California is an appealing option for those lawyers who are admitted to practice law in jurisdictions outside the U.S. because they can apply to take the California bar exam as "attorney applicants." (This is in contrast to the New York Bar, which requires most internationally educated lawyers to complete a U.S. LL.M. with a number of American law courses). Please see the California Bar Examination Instructions on eligibility of Attorney Applicants. See also http://admissions.calbar.ca.gov/LinkClick.aspx?fileticket=MK-p_BBvcAE%3D&tabid=265.

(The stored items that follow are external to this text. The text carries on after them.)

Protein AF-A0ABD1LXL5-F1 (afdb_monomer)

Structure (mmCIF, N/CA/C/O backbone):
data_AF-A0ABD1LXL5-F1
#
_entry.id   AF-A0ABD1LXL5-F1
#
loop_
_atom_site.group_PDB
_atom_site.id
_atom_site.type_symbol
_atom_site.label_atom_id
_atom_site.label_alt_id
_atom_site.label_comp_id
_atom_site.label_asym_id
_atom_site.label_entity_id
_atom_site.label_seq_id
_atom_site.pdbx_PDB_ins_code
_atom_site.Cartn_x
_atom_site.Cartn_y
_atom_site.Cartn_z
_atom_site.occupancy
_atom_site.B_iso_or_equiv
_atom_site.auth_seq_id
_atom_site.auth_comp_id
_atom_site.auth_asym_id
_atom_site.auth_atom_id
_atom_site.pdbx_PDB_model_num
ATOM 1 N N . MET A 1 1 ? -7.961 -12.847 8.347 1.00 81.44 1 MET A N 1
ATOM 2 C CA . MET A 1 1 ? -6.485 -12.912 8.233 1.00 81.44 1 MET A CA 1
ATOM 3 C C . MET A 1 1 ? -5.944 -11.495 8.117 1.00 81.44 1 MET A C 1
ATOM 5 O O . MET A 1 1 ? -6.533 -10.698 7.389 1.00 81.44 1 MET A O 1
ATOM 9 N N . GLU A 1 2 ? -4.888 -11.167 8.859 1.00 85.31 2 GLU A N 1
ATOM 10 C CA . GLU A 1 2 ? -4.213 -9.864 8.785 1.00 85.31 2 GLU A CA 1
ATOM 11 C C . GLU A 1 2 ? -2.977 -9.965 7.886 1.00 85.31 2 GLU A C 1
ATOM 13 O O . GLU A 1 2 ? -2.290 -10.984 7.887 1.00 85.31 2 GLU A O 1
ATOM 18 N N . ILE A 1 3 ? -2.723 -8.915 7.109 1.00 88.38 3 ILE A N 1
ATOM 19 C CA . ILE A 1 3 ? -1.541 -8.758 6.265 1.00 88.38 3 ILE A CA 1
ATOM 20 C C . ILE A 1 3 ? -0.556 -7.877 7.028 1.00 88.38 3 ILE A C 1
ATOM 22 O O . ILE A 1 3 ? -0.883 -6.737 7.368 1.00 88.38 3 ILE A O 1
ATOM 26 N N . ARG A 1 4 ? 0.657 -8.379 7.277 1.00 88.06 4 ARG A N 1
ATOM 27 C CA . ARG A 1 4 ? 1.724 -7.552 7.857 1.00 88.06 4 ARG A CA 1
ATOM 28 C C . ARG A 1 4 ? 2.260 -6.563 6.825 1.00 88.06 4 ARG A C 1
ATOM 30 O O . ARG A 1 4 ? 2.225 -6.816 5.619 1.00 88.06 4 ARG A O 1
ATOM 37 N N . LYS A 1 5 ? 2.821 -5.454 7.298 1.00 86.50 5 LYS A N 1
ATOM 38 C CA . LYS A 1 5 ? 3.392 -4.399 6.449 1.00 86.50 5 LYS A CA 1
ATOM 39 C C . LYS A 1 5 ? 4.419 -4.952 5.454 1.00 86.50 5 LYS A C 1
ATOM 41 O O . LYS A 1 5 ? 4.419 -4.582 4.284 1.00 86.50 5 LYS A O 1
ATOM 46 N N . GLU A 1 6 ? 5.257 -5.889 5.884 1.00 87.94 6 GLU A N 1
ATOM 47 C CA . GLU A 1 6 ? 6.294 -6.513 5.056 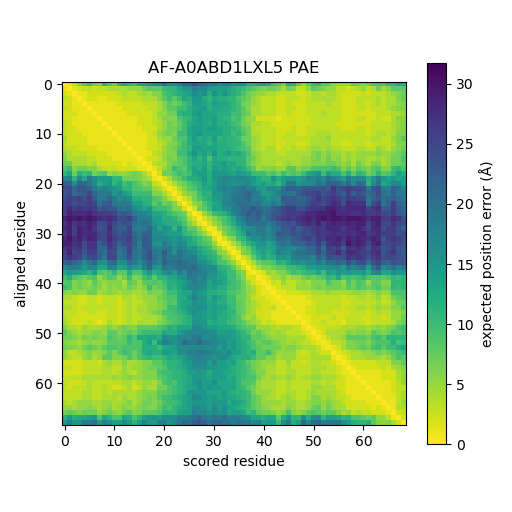1.00 87.94 6 GLU A CA 1
ATOM 48 C C . GLU A 1 6 ? 5.694 -7.407 3.963 1.00 87.94 6 GLU A C 1
ATOM 50 O O . GLU A 1 6 ? 6.207 -7.458 2.845 1.00 87.94 6 GLU A O 1
ATOM 55 N N . GLU A 1 7 ? 4.602 -8.109 4.267 1.00 88.12 7 GLU A N 1
ATOM 56 C CA . GLU A 1 7 ? 3.885 -8.951 3.304 1.00 88.12 7 GLU A CA 1
ATOM 57 C C . GLU A 1 7 ? 3.194 -8.087 2.252 1.00 88.12 7 GLU A C 1
ATOM 59 O O . GLU A 1 7 ? 3.321 -8.352 1.056 1.00 88.12 7 GLU A O 1
ATOM 64 N N . PHE A 1 8 ? 2.552 -6.999 2.684 1.00 88.69 8 PHE A N 1
ATOM 65 C CA . PHE A 1 8 ? 1.963 -6.011 1.789 1.00 88.69 8 PHE A CA 1
ATOM 66 C C . PHE A 1 8 ? 3.004 -5.437 0.818 1.00 88.69 8 PHE A C 1
ATOM 68 O O . PHE A 1 8 ? 2.794 -5.464 -0.395 1.00 88.69 8 PHE A O 1
ATOM 75 N N . LYS A 1 9 ? 4.171 -5.010 1.321 1.00 87.50 9 LYS A N 1
ATOM 76 C CA . LYS A 1 9 ? 5.264 -4.486 0.483 1.00 87.50 9 LYS A CA 1
ATOM 77 C C . LYS A 1 9 ? 5.741 -5.498 -0.558 1.00 87.50 9 LYS A C 1
ATOM 79 O O . LYS A 1 9 ? 5.965 -5.133 -1.712 1.00 87.50 9 LYS A O 1
ATOM 84 N N . LYS A 1 10 ? 5.857 -6.780 -0.190 1.00 90.19 10 LYS A N 1
ATOM 85 C CA . LYS A 1 10 ? 6.210 -7.854 -1.138 1.00 90.19 10 LYS A CA 1
ATOM 86 C C . LYS A 1 10 ? 5.157 -8.006 -2.238 1.00 90.19 10 LYS A C 1
ATOM 88 O O . LYS A 1 10 ? 5.520 -8.108 -3.409 1.00 90.19 10 LYS A O 1
ATOM 93 N N . VAL A 1 11 ? 3.871 -7.970 -1.885 1.00 87.06 11 VAL A N 1
ATOM 94 C CA . VAL A 1 11 ? 2.768 -8.025 -2.859 1.00 87.06 11 VAL A CA 1
ATOM 95 C C . VAL A 1 11 ? 2.802 -6.814 -3.793 1.00 87.06 11 VAL A C 1
ATOM 97 O O . VAL A 1 11 ? 2.737 -6.986 -5.009 1.00 87.06 11 VAL A O 1
ATOM 100 N N . MET A 1 12 ? 2.984 -5.602 -3.263 1.00 86.25 12 MET A N 1
ATOM 101 C CA . MET A 1 12 ? 3.081 -4.383 -4.073 1.00 86.25 12 MET A CA 1
ATOM 102 C C . MET A 1 12 ? 4.301 -4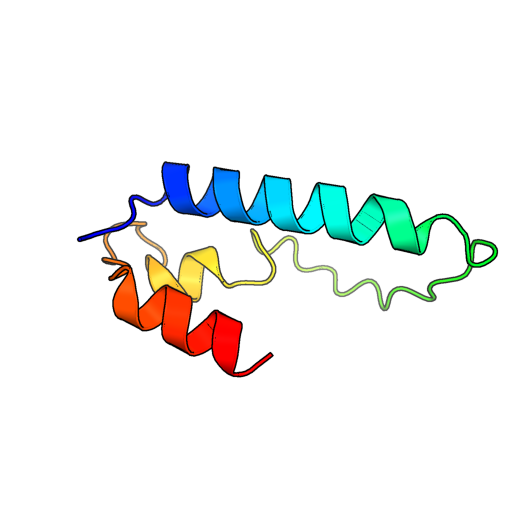.398 -5.001 1.00 86.25 12 MET A C 1
ATOM 104 O O . MET A 1 12 ? 4.204 -3.994 -6.162 1.00 86.25 12 MET A O 1
ATOM 108 N N . ALA A 1 13 ? 5.451 -4.891 -4.534 1.00 85.81 13 ALA A N 1
ATOM 109 C CA . ALA A 1 13 ? 6.638 -5.077 -5.366 1.00 85.81 13 ALA A CA 1
ATOM 110 C C . ALA A 1 13 ? 6.378 -6.062 -6.521 1.00 85.81 13 ALA A C 1
ATOM 112 O O . ALA A 1 13 ? 6.725 -5.760 -7.666 1.00 85.81 13 ALA A O 1
ATOM 113 N N . LEU A 1 14 ? 5.706 -7.186 -6.243 1.00 85.88 14 LEU A N 1
ATOM 114 C CA . LEU A 1 14 ? 5.320 -8.185 -7.242 1.00 85.88 14 LEU A CA 1
ATOM 115 C C . LEU A 1 14 ? 4.303 -7.63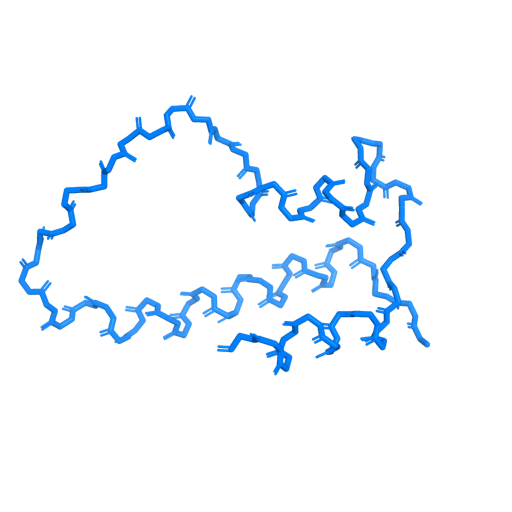7 -8.257 1.00 85.88 14 LEU A C 1
ATOM 117 O O . LEU A 1 14 ? 4.449 -7.839 -9.462 1.00 85.88 14 LEU A O 1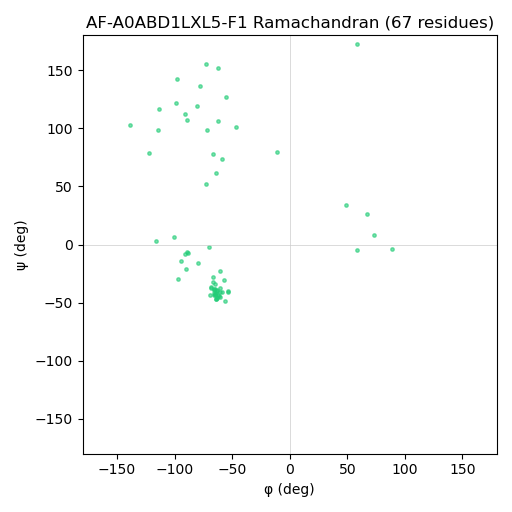
ATOM 121 N N . MET A 1 15 ? 3.286 -6.902 -7.801 1.00 82.00 15 MET A N 1
ATOM 122 C CA . MET A 1 15 ? 2.314 -6.262 -8.693 1.00 82.00 15 MET A CA 1
ATOM 123 C C . MET A 1 15 ? 3.002 -5.268 -9.629 1.00 82.00 15 MET A C 1
ATOM 125 O O . MET A 1 15 ? 2.775 -5.293 -10.839 1.00 82.00 15 MET A O 1
ATOM 129 N N . ARG A 1 16 ? 3.906 -4.431 -9.103 1.00 76.94 16 ARG A N 1
ATOM 130 C CA . ARG A 1 16 ? 4.663 -3.475 -9.920 1.00 76.94 16 ARG A CA 1
ATOM 131 C C . ARG A 1 16 ? 5.612 -4.127 -10.911 1.00 76.94 16 ARG A C 1
ATOM 133 O O . ARG A 1 16 ? 5.781 -3.576 -11.996 1.00 76.94 16 ARG A O 1
ATOM 140 N N . SER A 1 17 ? 6.288 -5.217 -10.547 1.00 77.00 17 SER A N 1
ATOM 141 C CA . SER A 1 17 ? 7.197 -5.900 -11.475 1.00 77.00 17 SER A CA 1
ATOM 142 C C . SER A 1 17 ? 6.417 -6.460 -12.664 1.00 77.00 17 SER A C 1
ATOM 144 O O . SER A 1 17 ? 6.812 -6.241 -13.807 1.00 77.00 17 SER A O 1
ATOM 146 N N . ARG A 1 18 ? 5.242 -7.049 -12.410 1.00 70.88 18 ARG A N 1
ATOM 147 C CA . ARG A 1 18 ? 4.336 -7.539 -13.455 1.00 70.88 18 ARG A CA 1
ATOM 148 C C . ARG A 1 18 ? 3.756 -6.414 -14.317 1.00 70.88 18 ARG A C 1
ATOM 150 O O . ARG A 1 18 ? 3.740 -6.530 -15.537 1.00 70.88 18 ARG A O 1
ATOM 157 N N . LEU A 1 19 ? 3.335 -5.304 -13.705 1.00 65.12 19 LEU A N 1
ATOM 158 C CA . LEU A 1 19 ? 2.840 -4.124 -14.428 1.00 65.12 19 LEU A CA 1
ATOM 159 C C . LEU A 1 19 ? 3.939 -3.465 -15.279 1.00 65.12 19 LEU A C 1
ATOM 161 O O . LEU A 1 19 ? 3.661 -2.982 -16.371 1.00 65.12 19 LEU A O 1
ATOM 165 N N . ARG A 1 20 ? 5.200 -3.477 -14.828 1.00 59.03 20 ARG A N 1
ATOM 166 C CA . ARG A 1 20 ? 6.338 -2.968 -15.611 1.00 59.03 20 ARG A CA 1
ATOM 167 C C . ARG A 1 20 ? 6.647 -3.822 -16.833 1.00 59.03 20 ARG A C 1
ATOM 169 O O . ARG A 1 20 ? 6.944 -3.250 -17.878 1.00 59.03 20 ARG A O 1
ATOM 176 N N . GLN A 1 21 ? 6.521 -5.146 -16.742 1.00 54.81 21 GLN A N 1
ATOM 177 C CA . GLN A 1 21 ? 6.787 -6.035 -17.879 1.00 54.81 21 GLN A CA 1
ATOM 178 C C . GLN A 1 21 ? 5.878 -5.772 -19.097 1.00 54.81 21 GLN A C 1
ATOM 180 O O . GLN A 1 21 ? 6.298 -6.048 -20.213 1.00 54.81 21 GLN A O 1
ATOM 185 N N . GLY A 1 22 ? 4.696 -5.161 -18.922 1.00 50.75 22 GLY A N 1
ATOM 186 C CA . GLY A 1 22 ? 3.833 -4.715 -20.031 1.00 50.75 22 GLY A CA 1
ATOM 187 C C . GLY A 1 22 ? 4.002 -3.245 -20.458 1.00 50.75 22 GLY A C 1
ATOM 188 O O . GLY A 1 22 ? 3.528 -2.858 -21.522 1.00 50.75 22 GLY A O 1
ATOM 189 N N . VAL A 1 23 ? 4.671 -2.409 -19.654 1.00 51.28 23 VAL A N 1
ATOM 190 C CA . VAL A 1 23 ? 4.841 -0.961 -19.914 1.00 51.28 23 VAL A CA 1
ATOM 191 C C . VAL A 1 23 ? 6.103 -0.659 -20.731 1.00 51.28 23 VAL A C 1
ATOM 193 O O . VAL A 1 23 ? 6.163 0.368 -21.400 1.00 51.28 23 VAL A O 1
ATOM 196 N N . HIS A 1 24 ? 7.083 -1.567 -20.753 1.00 52.22 24 HIS A N 1
ATOM 197 C CA . HIS A 1 24 ? 8.316 -1.421 -21.540 1.00 52.22 24 HIS A CA 1
ATOM 198 C C . HIS A 1 24 ? 8.131 -1.537 -23.068 1.00 52.22 24 HIS A C 1
ATOM 200 O O . HIS A 1 24 ? 9.101 -1.355 -23.795 1.00 52.22 24 HIS A O 1
ATOM 206 N N . HIS A 1 25 ? 6.915 -1.797 -23.568 1.00 50.03 25 HIS A N 1
ATOM 207 C CA . HIS A 1 25 ? 6.629 -1.901 -25.007 1.00 50.03 25 HIS A CA 1
ATOM 208 C C . HIS A 1 25 ? 5.983 -0.642 -25.621 1.00 50.03 25 HIS A C 1
ATOM 210 O O . HIS A 1 25 ? 5.572 -0.653 -26.776 1.00 50.03 25 HIS A O 1
ATOM 216 N N . ARG A 1 26 ? 5.862 0.461 -24.872 1.00 51.47 26 ARG A N 1
ATOM 217 C CA . ARG A 1 26 ? 5.408 1.748 -25.421 1.00 51.47 26 ARG A CA 1
ATOM 218 C C . ARG A 1 26 ? 6.545 2.752 -25.346 1.00 51.47 26 ARG A C 1
ATOM 220 O O . ARG A 1 26 ? 6.784 3.294 -24.273 1.00 51.47 26 ARG A O 1
ATOM 227 N N . ASP A 1 27 ? 7.240 2.924 -26.467 1.00 53.19 27 ASP A N 1
ATOM 228 C CA . ASP A 1 27 ? 8.285 3.914 -26.771 1.00 53.19 27 ASP A CA 1
ATOM 229 C C . ASP A 1 27 ? 8.453 5.052 -25.752 1.00 53.19 27 ASP A C 1
ATOM 231 O O . ASP A 1 27 ? 7.986 6.169 -25.953 1.00 53.19 27 ASP A O 1
ATOM 235 N N . GLY A 1 28 ? 9.152 4.754 -24.653 1.00 55.06 28 GLY A N 1
ATOM 236 C CA . GLY A 1 28 ? 9.982 5.679 -23.876 1.00 55.06 28 GLY A CA 1
ATOM 237 C C . GLY A 1 28 ? 9.370 6.948 -23.271 1.00 55.06 28 GLY A C 1
ATOM 238 O O . GLY A 1 28 ? 10.080 7.629 -22.537 1.00 55.06 28 GLY A O 1
ATOM 239 N N . LEU A 1 29 ? 8.104 7.293 -23.508 1.00 55.81 29 LEU A N 1
ATOM 240 C CA . LEU A 1 29 ? 7.553 8.589 -23.121 1.00 55.81 29 LEU A CA 1
ATOM 241 C C . LEU A 1 29 ? 6.344 8.427 -22.202 1.00 55.81 29 LEU A C 1
ATOM 243 O O . LEU A 1 29 ? 5.187 8.606 -22.572 1.00 55.81 29 LEU A O 1
ATOM 247 N N . ARG A 1 30 ? 6.629 8.151 -20.930 1.00 57.12 30 ARG A N 1
ATOM 248 C CA . ARG A 1 30 ? 5.807 8.739 -19.877 1.00 57.12 30 ARG A CA 1
ATOM 249 C C . ARG A 1 30 ? 6.449 10.071 -19.539 1.00 57.12 30 ARG A C 1
ATOM 251 O O . ARG A 1 30 ? 7.476 10.103 -18.866 1.00 57.12 30 ARG A O 1
ATOM 258 N N . THR A 1 31 ? 5.815 11.166 -19.949 1.00 49.47 31 THR A N 1
ATOM 259 C CA . THR A 1 31 ? 5.844 12.423 -19.196 1.00 49.47 31 THR A CA 1
ATOM 260 C C . THR A 1 31 ? 5.268 12.126 -17.813 1.00 49.47 31 THR A C 1
ATOM 262 O O . THR A 1 31 ? 4.117 12.406 -17.496 1.00 49.47 31 THR A O 1
ATOM 265 N N . ALA A 1 32 ? 6.064 11.438 -16.995 1.00 51.56 32 ALA A N 1
ATOM 266 C CA . ALA A 1 32 ? 5.819 11.286 -15.588 1.00 51.56 32 ALA A CA 1
ATOM 267 C C . ALA A 1 32 ? 5.888 12.705 -15.048 1.00 51.56 32 ALA A C 1
ATOM 269 O O . ALA A 1 32 ? 6.965 13.302 -14.988 1.00 51.56 32 ALA A O 1
ATOM 270 N N . LEU A 1 33 ? 4.722 13.255 -14.721 1.00 48.97 33 LEU A N 1
ATOM 271 C CA . LEU A 1 33 ? 4.613 14.333 -13.763 1.00 48.97 33 LEU A CA 1
ATOM 272 C C . LEU A 1 33 ? 5.483 13.890 -12.580 1.00 48.97 33 LEU A C 1
ATOM 274 O O . LEU A 1 33 ? 5.123 12.963 -11.853 1.00 48.97 33 LEU A O 1
ATOM 278 N N . LYS A 1 34 ? 6.697 14.445 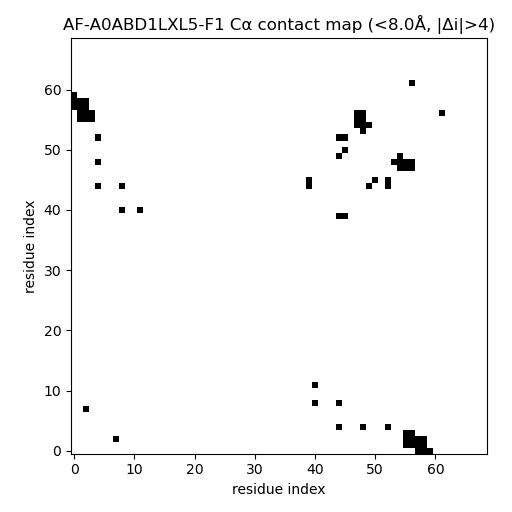-12.488 1.00 51.81 34 LYS A N 1
ATOM 279 C CA . LYS A 1 34 ? 7.601 14.265 -11.355 1.00 51.81 34 LYS A CA 1
ATOM 280 C C . LYS A 1 34 ? 6.919 14.954 -10.182 1.00 51.81 34 LYS A C 1
ATOM 282 O O . LYS A 1 34 ? 7.242 16.087 -9.844 1.00 51.81 34 LYS A O 1
ATOM 287 N N . VAL A 1 35 ? 5.927 14.291 -9.599 1.00 48.91 35 VAL A N 1
ATOM 288 C CA . VAL A 1 35 ? 5.467 14.633 -8.264 1.00 48.91 35 VAL A CA 1
ATOM 289 C C . VAL A 1 35 ? 6.592 14.153 -7.364 1.00 48.91 35 VAL A C 1
ATOM 291 O O . VAL A 1 35 ? 6.785 12.958 -7.151 1.00 48.91 35 VAL A O 1
ATOM 294 N N . ASN A 1 36 ? 7.423 15.123 -6.996 1.00 43.38 36 ASN A N 1
ATOM 295 C CA . ASN A 1 36 ? 8.529 15.054 -6.053 1.00 43.38 36 ASN A CA 1
ATOM 296 C C . ASN A 1 36 ? 8.000 14.743 -4.652 1.00 43.38 36 ASN A C 1
ATOM 298 O O . ASN A 1 36 ? 8.150 15.531 -3.729 1.00 43.38 36 ASN A O 1
ATOM 302 N N . ASP A 1 37 ? 7.361 13.596 -4.497 1.00 47.62 37 ASP A N 1
ATOM 303 C CA . ASP A 1 37 ? 7.022 13.103 -3.185 1.00 47.62 37 ASP A CA 1
ATOM 304 C C . ASP A 1 37 ? 7.291 11.608 -3.208 1.00 47.62 37 ASP A C 1
ATOM 306 O O . ASP A 1 37 ? 6.609 10.816 -3.862 1.00 47.62 37 ASP A O 1
ATOM 310 N N . TYR A 1 38 ? 8.416 11.246 -2.594 1.00 55.22 38 TYR A N 1
ATOM 311 C CA . TYR A 1 38 ? 8.957 9.895 -2.505 1.00 55.22 38 TYR A CA 1
ATOM 312 C C . TYR A 1 38 ? 8.100 9.076 -1.527 1.00 55.22 38 TYR A C 1
ATOM 314 O O . TYR A 1 38 ? 8.591 8.519 -0.549 1.00 55.22 38 TYR A O 1
ATOM 322 N N . VAL A 1 39 ? 6.783 9.066 -1.743 1.00 60.91 39 VAL A N 1
ATOM 323 C CA . VAL A 1 39 ? 5.83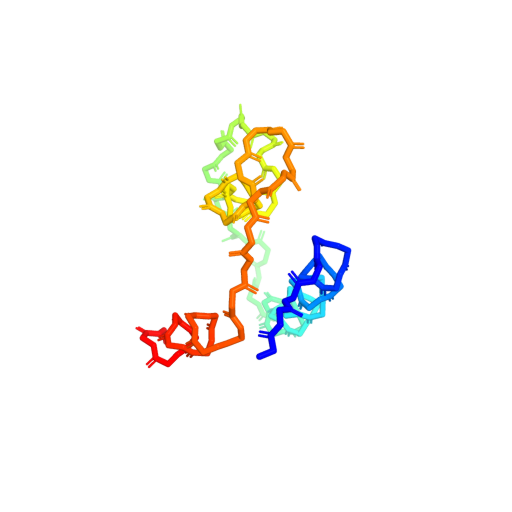2 8.416 -0.852 1.00 60.91 39 VAL A CA 1
ATOM 324 C C . VAL A 1 39 ? 5.836 6.930 -1.171 1.00 60.91 39 VAL A C 1
ATOM 326 O O . VAL A 1 39 ? 5.552 6.501 -2.296 1.00 60.91 39 VAL A O 1
ATOM 329 N N . GLU A 1 40 ? 6.197 6.133 -0.171 1.00 70.94 40 GLU A N 1
ATOM 330 C CA . GLU A 1 40 ? 6.302 4.685 -0.289 1.00 70.94 40 GLU A CA 1
ATOM 331 C C . GLU A 1 40 ? 4.981 4.082 -0.800 1.00 70.94 40 GLU A C 1
ATOM 333 O O . GLU A 1 40 ? 3.899 4.362 -0.283 1.00 70.94 40 GLU A O 1
ATOM 338 N N . ASP A 1 41 ? 5.064 3.287 -1.872 1.00 73.44 41 ASP A N 1
ATOM 339 C CA . ASP A 1 41 ? 3.903 2.716 -2.572 1.00 73.44 41 ASP A CA 1
ATOM 340 C C . ASP A 1 41 ? 2.785 3.718 -2.917 1.00 73.44 41 ASP A C 1
ATOM 342 O O . ASP A 1 41 ? 1.614 3.350 -2.942 1.00 73.44 41 ASP A O 1
ATOM 346 N N . GLY A 1 42 ? 3.142 4.972 -3.233 1.00 75.56 42 GLY A N 1
ATOM 347 C CA . GLY A 1 42 ? 2.176 6.007 -3.617 1.00 75.56 42 GLY A CA 1
ATOM 348 C C . GLY A 1 42 ? 1.249 6.421 -2.471 1.00 75.56 42 GLY A C 1
ATOM 349 O O . GLY A 1 42 ? 0.118 6.819 -2.723 1.00 75.56 42 GLY A O 1
ATOM 350 N N . GLY A 1 43 ? 1.697 6.261 -1.220 1.00 82.50 43 GLY A N 1
ATOM 351 C CA . GLY A 1 43 ? 0.907 6.560 -0.021 1.00 82.50 43 GLY A CA 1
ATOM 352 C C . GLY A 1 43 ? 0.060 5.396 0.485 1.00 82.50 43 GLY A C 1
ATOM 353 O O . GLY A 1 43 ? -0.531 5.496 1.556 1.00 82.50 43 GLY A O 1
ATOM 354 N N . LEU A 1 44 ? 0.031 4.258 -0.219 1.00 83.62 44 LEU A N 1
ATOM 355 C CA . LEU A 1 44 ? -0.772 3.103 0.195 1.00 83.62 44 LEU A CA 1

For foreign-educated lawyers who have not yet been admitted to practice in their home jurisdiction, however, it is more difficult to establish California bar eligibility.Internationally educated lawyers not admitted elsewhere would need to complete a U.S. LL.M. that meets requirements specified by the California Bar. The requirements include taking at least 12 credits in at least four separate subjects tested on the California Bar Exam, including a course that covers the California Rules of Conduct and relevant sections of the California Business and Professions Code, the ABA Model Rules of Professional Conduct, and leading federal and state case law on the subject. (Georgetown's Professional Responsibility class does not meet that standard.)See also

http://admissions.calbar.ca.gov/Education/LegalEducation/ForeignEducation.aspx

LL.M. graduates who are not yet admitted to practice in their home country may, of course, consider taking the California bar later in their careers. Once admitted to the practice of law outside the U.S., you then become eligible for the California Bar Exam as an attorney applicant, as discussed above.